Issues of Counterfeits: The problem of counterfeit items offered or sold through Alibaba's marketplaces will continue to expose the company to legal or regulatory intervention risk, and may diminish the attractiveness of its marketplaces. Luxury goods distributor Kering filed a lawsuit against Alibaba in May 2015. To combat the problem, Alibaba has revamped its anti-fake goods procedures and also rendered help to sellers to establish their own brands. The impact of counterfeiting on Alibaba has been limited to date - as seen in the growing GMV, the steady rise in active buyers, and average spending.

Ant Financial Services: Alipay, although outside the group, is crucial to Alibaba's business. Fitch believes that Alipay's parent, Ant Financial Services (AFS), would probably need to be supported by Alibaba if it were to encounter financial difficulty. However, Fitch believes that the risk of providing support to AFS is low. AFS continues to operate primarily as an asset-light, agency-focused business. In July 2015, AFS completed a large fundraising that was led by China's National Social Security Fund, China Post and other Chinese investors.

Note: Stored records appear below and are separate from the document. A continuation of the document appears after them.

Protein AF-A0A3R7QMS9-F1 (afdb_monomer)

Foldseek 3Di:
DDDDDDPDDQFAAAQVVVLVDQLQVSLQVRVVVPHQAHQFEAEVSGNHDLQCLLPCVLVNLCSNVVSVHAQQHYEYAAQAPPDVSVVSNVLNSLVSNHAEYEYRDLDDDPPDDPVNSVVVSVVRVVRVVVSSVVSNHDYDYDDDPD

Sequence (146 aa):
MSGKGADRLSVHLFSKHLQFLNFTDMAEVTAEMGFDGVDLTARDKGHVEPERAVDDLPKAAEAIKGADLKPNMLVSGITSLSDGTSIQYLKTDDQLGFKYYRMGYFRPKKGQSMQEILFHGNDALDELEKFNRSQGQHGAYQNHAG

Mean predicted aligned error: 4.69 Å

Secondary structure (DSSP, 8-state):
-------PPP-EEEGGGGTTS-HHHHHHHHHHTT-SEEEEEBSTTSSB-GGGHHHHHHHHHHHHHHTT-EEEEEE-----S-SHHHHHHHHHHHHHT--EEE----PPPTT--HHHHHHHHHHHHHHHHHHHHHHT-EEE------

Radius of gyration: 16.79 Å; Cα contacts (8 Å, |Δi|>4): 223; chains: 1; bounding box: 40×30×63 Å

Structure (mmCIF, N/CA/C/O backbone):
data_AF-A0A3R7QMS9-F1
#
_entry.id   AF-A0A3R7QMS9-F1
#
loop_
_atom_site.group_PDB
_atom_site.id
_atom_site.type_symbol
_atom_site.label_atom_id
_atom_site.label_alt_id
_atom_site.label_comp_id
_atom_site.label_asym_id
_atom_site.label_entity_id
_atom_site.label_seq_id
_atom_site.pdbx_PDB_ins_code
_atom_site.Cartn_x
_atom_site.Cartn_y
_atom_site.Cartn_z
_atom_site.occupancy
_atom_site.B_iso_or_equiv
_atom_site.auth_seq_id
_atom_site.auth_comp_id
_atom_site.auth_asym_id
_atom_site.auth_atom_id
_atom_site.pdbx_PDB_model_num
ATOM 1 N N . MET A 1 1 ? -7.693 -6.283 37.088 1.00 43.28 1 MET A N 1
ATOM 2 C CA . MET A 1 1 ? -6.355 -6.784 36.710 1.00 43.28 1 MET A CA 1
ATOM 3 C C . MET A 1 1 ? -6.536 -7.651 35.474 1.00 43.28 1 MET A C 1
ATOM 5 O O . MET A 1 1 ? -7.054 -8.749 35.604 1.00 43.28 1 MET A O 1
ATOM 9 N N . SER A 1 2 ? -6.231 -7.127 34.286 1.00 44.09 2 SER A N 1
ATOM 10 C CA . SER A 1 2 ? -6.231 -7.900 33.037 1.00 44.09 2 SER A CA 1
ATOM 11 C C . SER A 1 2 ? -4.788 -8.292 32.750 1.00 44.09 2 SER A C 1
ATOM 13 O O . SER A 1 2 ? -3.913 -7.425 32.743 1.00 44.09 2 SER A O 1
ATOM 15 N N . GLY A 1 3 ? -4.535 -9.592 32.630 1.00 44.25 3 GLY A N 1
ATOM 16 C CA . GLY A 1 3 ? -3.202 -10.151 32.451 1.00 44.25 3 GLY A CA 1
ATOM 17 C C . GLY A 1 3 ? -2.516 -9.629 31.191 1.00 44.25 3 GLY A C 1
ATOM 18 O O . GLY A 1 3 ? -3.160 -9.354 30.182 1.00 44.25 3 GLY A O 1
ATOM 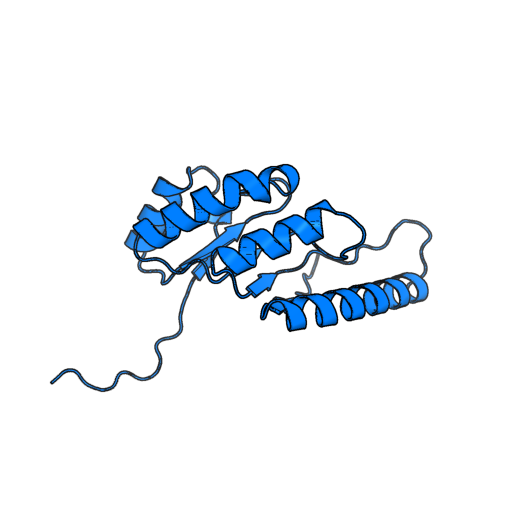19 N N . LYS A 1 4 ? -1.188 -9.516 31.270 1.00 49.12 4 LYS A N 1
ATOM 20 C CA . LYS A 1 4 ? -0.286 -9.375 30.125 1.00 49.12 4 LYS A CA 1
ATOM 21 C C . LYS A 1 4 ? -0.554 -10.526 29.145 1.00 49.12 4 LYS A C 1
ATOM 23 O O . LYS A 1 4 ? -0.082 -11.637 29.374 1.00 49.12 4 LYS A O 1
ATOM 28 N N . GLY A 1 5 ? -1.346 -10.283 28.105 1.00 52.06 5 GLY A N 1
ATOM 29 C CA . GLY A 1 5 ? -1.474 -11.205 26.982 1.00 52.06 5 GLY A CA 1
ATOM 30 C C . GLY A 1 5 ? -0.193 -11.147 26.160 1.00 52.06 5 GLY A C 1
ATOM 31 O O . GLY A 1 5 ? 0.261 -10.058 25.821 1.00 52.06 5 GLY A O 1
ATOM 32 N N . ALA A 1 6 ? 0.409 -12.300 25.883 1.00 57.00 6 ALA A N 1
ATOM 33 C CA . ALA A 1 6 ? 1.436 -12.423 24.855 1.00 57.00 6 ALA A CA 1
ATOM 34 C C . ALA A 1 6 ? 0.932 -11.791 23.543 1.00 57.00 6 ALA A C 1
ATOM 36 O O . ALA A 1 6 ? -0.261 -11.906 23.259 1.00 57.00 6 ALA A O 1
ATOM 37 N N . ASP A 1 7 ? 1.818 -11.127 22.789 1.00 69.62 7 ASP A N 1
ATOM 38 C CA . ASP A 1 7 ? 1.516 -10.456 21.515 1.00 69.62 7 ASP A CA 1
ATOM 39 C C . ASP A 1 7 ? 0.616 -11.331 20.630 1.00 69.62 7 ASP A C 1
ATOM 41 O O . ASP A 1 7 ? 1.067 -12.290 19.998 1.00 69.62 7 ASP A O 1
ATOM 45 N N . ARG A 1 8 ? -0.687 -11.029 20.615 1.00 87.12 8 ARG A N 1
ATOM 46 C CA . ARG A 1 8 ? -1.640 -11.693 19.727 1.00 87.12 8 ARG A CA 1
ATOM 47 C C . ARG A 1 8 ? -1.213 -11.374 18.298 1.00 87.12 8 ARG A C 1
ATOM 49 O O . ARG A 1 8 ? -1.033 -10.206 17.953 1.00 87.12 8 ARG A O 1
ATOM 56 N N . LEU A 1 9 ? -1.068 -12.412 17.476 1.00 91.44 9 LEU A N 1
ATOM 57 C CA . LEU A 1 9 ? -0.785 -12.256 16.053 1.00 91.44 9 LEU A CA 1
ATOM 58 C C . LEU A 1 9 ? -1.874 -11.383 15.414 1.00 91.44 9 LEU A C 1
ATOM 60 O O . LEU A 1 9 ? -3.051 -11.728 15.495 1.00 91.44 9 LEU A O 1
ATOM 64 N N . SER A 1 10 ? -1.466 -10.276 14.792 1.00 93.69 10 SER A N 1
ATOM 65 C CA . SER A 1 10 ? -2.357 -9.402 14.023 1.00 93.69 10 SER A CA 1
ATOM 66 C C . SER A 1 10 ? -2.690 -10.084 12.699 1.00 93.69 10 SER A C 1
ATOM 68 O O . SER A 1 10 ? -1.785 -10.361 11.910 1.00 93.69 10 SER A O 1
ATOM 70 N N . VAL A 1 11 ? -3.967 -10.355 12.443 1.00 96.56 11 VAL A N 1
ATOM 71 C CA . VAL A 1 11 ? -4.441 -11.033 11.231 1.00 96.56 11 VAL A CA 1
ATOM 72 C C . VAL A 1 11 ? -5.255 -10.059 10.390 1.00 96.56 11 VAL A C 1
ATOM 74 O O . VAL A 1 11 ? -6.231 -9.484 10.862 1.00 96.56 11 VAL A O 1
ATOM 77 N N . HIS A 1 12 ? -4.857 -9.882 9.132 1.00 97.69 12 HIS A N 1
ATOM 78 C CA . HIS A 1 12 ? -5.501 -8.964 8.194 1.00 97.69 12 HIS A CA 1
ATOM 79 C C . HIS A 1 12 ? -6.227 -9.745 7.095 1.00 97.69 12 HIS A C 1
ATOM 81 O O . HIS A 1 12 ? -5.669 -10.696 6.541 1.00 97.69 12 HIS A O 1
ATOM 87 N N . LEU A 1 13 ? -7.455 -9.347 6.758 1.00 98.12 13 LEU A N 1
ATOM 88 C CA . LEU A 1 13 ? -8.214 -9.979 5.681 1.00 98.12 13 LEU A CA 1
ATOM 89 C C . LEU A 1 13 ? -7.724 -9.481 4.320 1.00 98.12 13 LEU A C 1
ATOM 91 O O . LEU A 1 13 ? -7.716 -8.280 4.054 1.00 98.12 13 LEU A O 1
ATOM 95 N N . PHE A 1 14 ? -7.384 -10.406 3.422 1.00 97.94 14 PHE A N 1
ATOM 96 C CA . PHE A 1 14 ? -7.070 -10.054 2.041 1.00 97.94 14 PHE A CA 1
ATOM 97 C C . PHE A 1 14 ? -8.326 -9.590 1.303 1.00 97.94 14 PHE A C 1
ATOM 99 O O . PHE A 1 14 ? -9.223 -10.390 1.012 1.00 97.94 14 PHE A O 1
ATOM 106 N N . SER A 1 15 ? -8.378 -8.300 0.959 1.00 98.25 15 SER A N 1
ATOM 107 C CA . SER A 1 15 ? -9.633 -7.661 0.557 1.00 98.25 15 SER A CA 1
ATOM 108 C C . SER A 1 15 ? -10.234 -8.245 -0.719 1.00 98.25 15 SER A C 1
ATOM 110 O O . SER A 1 15 ? -11.439 -8.170 -0.904 1.00 98.25 15 SER A O 1
ATOM 112 N N . LYS A 1 16 ? -9.454 -8.927 -1.571 1.00 97.44 16 LYS A N 1
ATOM 113 C CA . LYS A 1 16 ? -9.959 -9.617 -2.776 1.00 97.44 16 LYS A CA 1
ATOM 114 C C . LYS A 1 16 ? -11.197 -10.486 -2.503 1.00 97.44 16 LYS A C 1
ATOM 116 O O . LYS A 1 16 ? -12.066 -10.590 -3.364 1.00 97.44 16 LYS A O 1
ATOM 121 N N . HIS A 1 17 ? -11.285 -11.111 -1.329 1.00 98.00 17 HIS A N 1
ATOM 122 C CA . HIS A 1 17 ? -12.422 -11.961 -0.962 1.00 98.00 17 HIS A CA 1
ATOM 123 C C . HIS A 1 17 ? -13.735 -11.190 -0.762 1.00 98.00 17 HIS A C 1
ATOM 125 O O . HIS A 1 17 ? -14.799 -11.799 -0.804 1.00 98.00 17 HIS A O 1
ATOM 131 N N . LEU A 1 18 ? -13.660 -9.868 -0.609 1.00 97.94 18 LEU A N 1
ATOM 132 C CA . LEU A 1 18 ? -14.781 -8.949 -0.423 1.00 97.94 18 LEU A CA 1
ATOM 133 C C . LEU A 1 18 ? -14.890 -7.912 -1.553 1.00 97.94 18 LEU A C 1
ATOM 135 O O . LEU A 1 18 ? -15.574 -6.914 -1.401 1.00 97.94 18 LEU A O 1
ATOM 139 N N . GLN A 1 19 ? -14.245 -8.126 -2.704 1.00 96.06 19 GLN A N 1
ATOM 140 C CA . GLN A 1 19 ? -14.124 -7.108 -3.766 1.00 96.06 19 GLN A CA 1
ATOM 141 C C . GLN A 1 19 ? -15.435 -6.670 -4.434 1.00 96.06 19 GLN A C 1
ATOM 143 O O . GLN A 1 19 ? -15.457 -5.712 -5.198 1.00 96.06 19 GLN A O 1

VIE Weaknesses Mitigated: Alibaba generates over 90% of revenue from - and keeps almost all the cash and assets within - its wholly owned subsidiaries in China rather than at the contractually controlled, consolidated and affiliated entities. The alignment of Alibaba's and its affiliates' objectives, and the company's continued good relationships with the government and regulatory authorities, mitigate the risks from the variable interest entity (VIE) arrangements.

KEY ASSUMPTIONS
Fitch's key assumptions within the rating case for Alibaba include:
- maintaining its market dominance in China's online shopping market, which is likely to grow at a CAGR of over 20% in the next four years;
- revenue growth to remain robust at over 20% yoy in FY16, and the proposed privatisation of Youku to drive further revenue growth to over 40% yoy in FY17;
- EBITDA margin, excluding share-based compensation, at 45%-50% in the next three years;
- capex to exceed CNY8bn in FY16 and over CNY10bn in FY17 before tapering off in FY18
- no cash dividend in the next three years.

RATING SENSITIVITIES
Negative: Developments that may, individually or collectively, lead to negative rating action include:
- evidence of greater government, regulatory or legal intervention leading to an adverse change in the company's operations, profitability or market share;
- major loss of market share in key products and services;
- significant M&A that negatively affect the operations or the business profile;
- sustained decline in operating cash flow;
- a shift to more aggressive financial policies, for example a sustained loss of its net cash position or sustained funds flow from operations (FFO)-adjusted leverage above 1.5x (FY15: 1.5x). However, FFO-adjusted leverage rising above this target in itself is not likely to lead to a downgrade if the company retains its strong net cash position and high FCF margins.

Positive: Alibaba's short- to medium-term rating is at its ceiling, and takes into account Fitch's expectation of profit growth. The agency may consider an upgrade if the company develops businesses that significantly diversify cash generation away from operations that are subject to Chinese government and regulatory risk.

LIQUIDITY
Abundant Liquidity: Fitch expects Alibaba to continue to generate robust FCF and maintain abundant liquidity in the medium term. Its readily available cash of CNY105.7bn at end-September 2015 significantly exceeded total debt of CNY54.2bn. Debt due within one year amounted to only CNY1.4bn at end-September 2015. In addition, Alibaba had an unutilised USD3bn revolving credit facility, which can provide further liquidity headroom.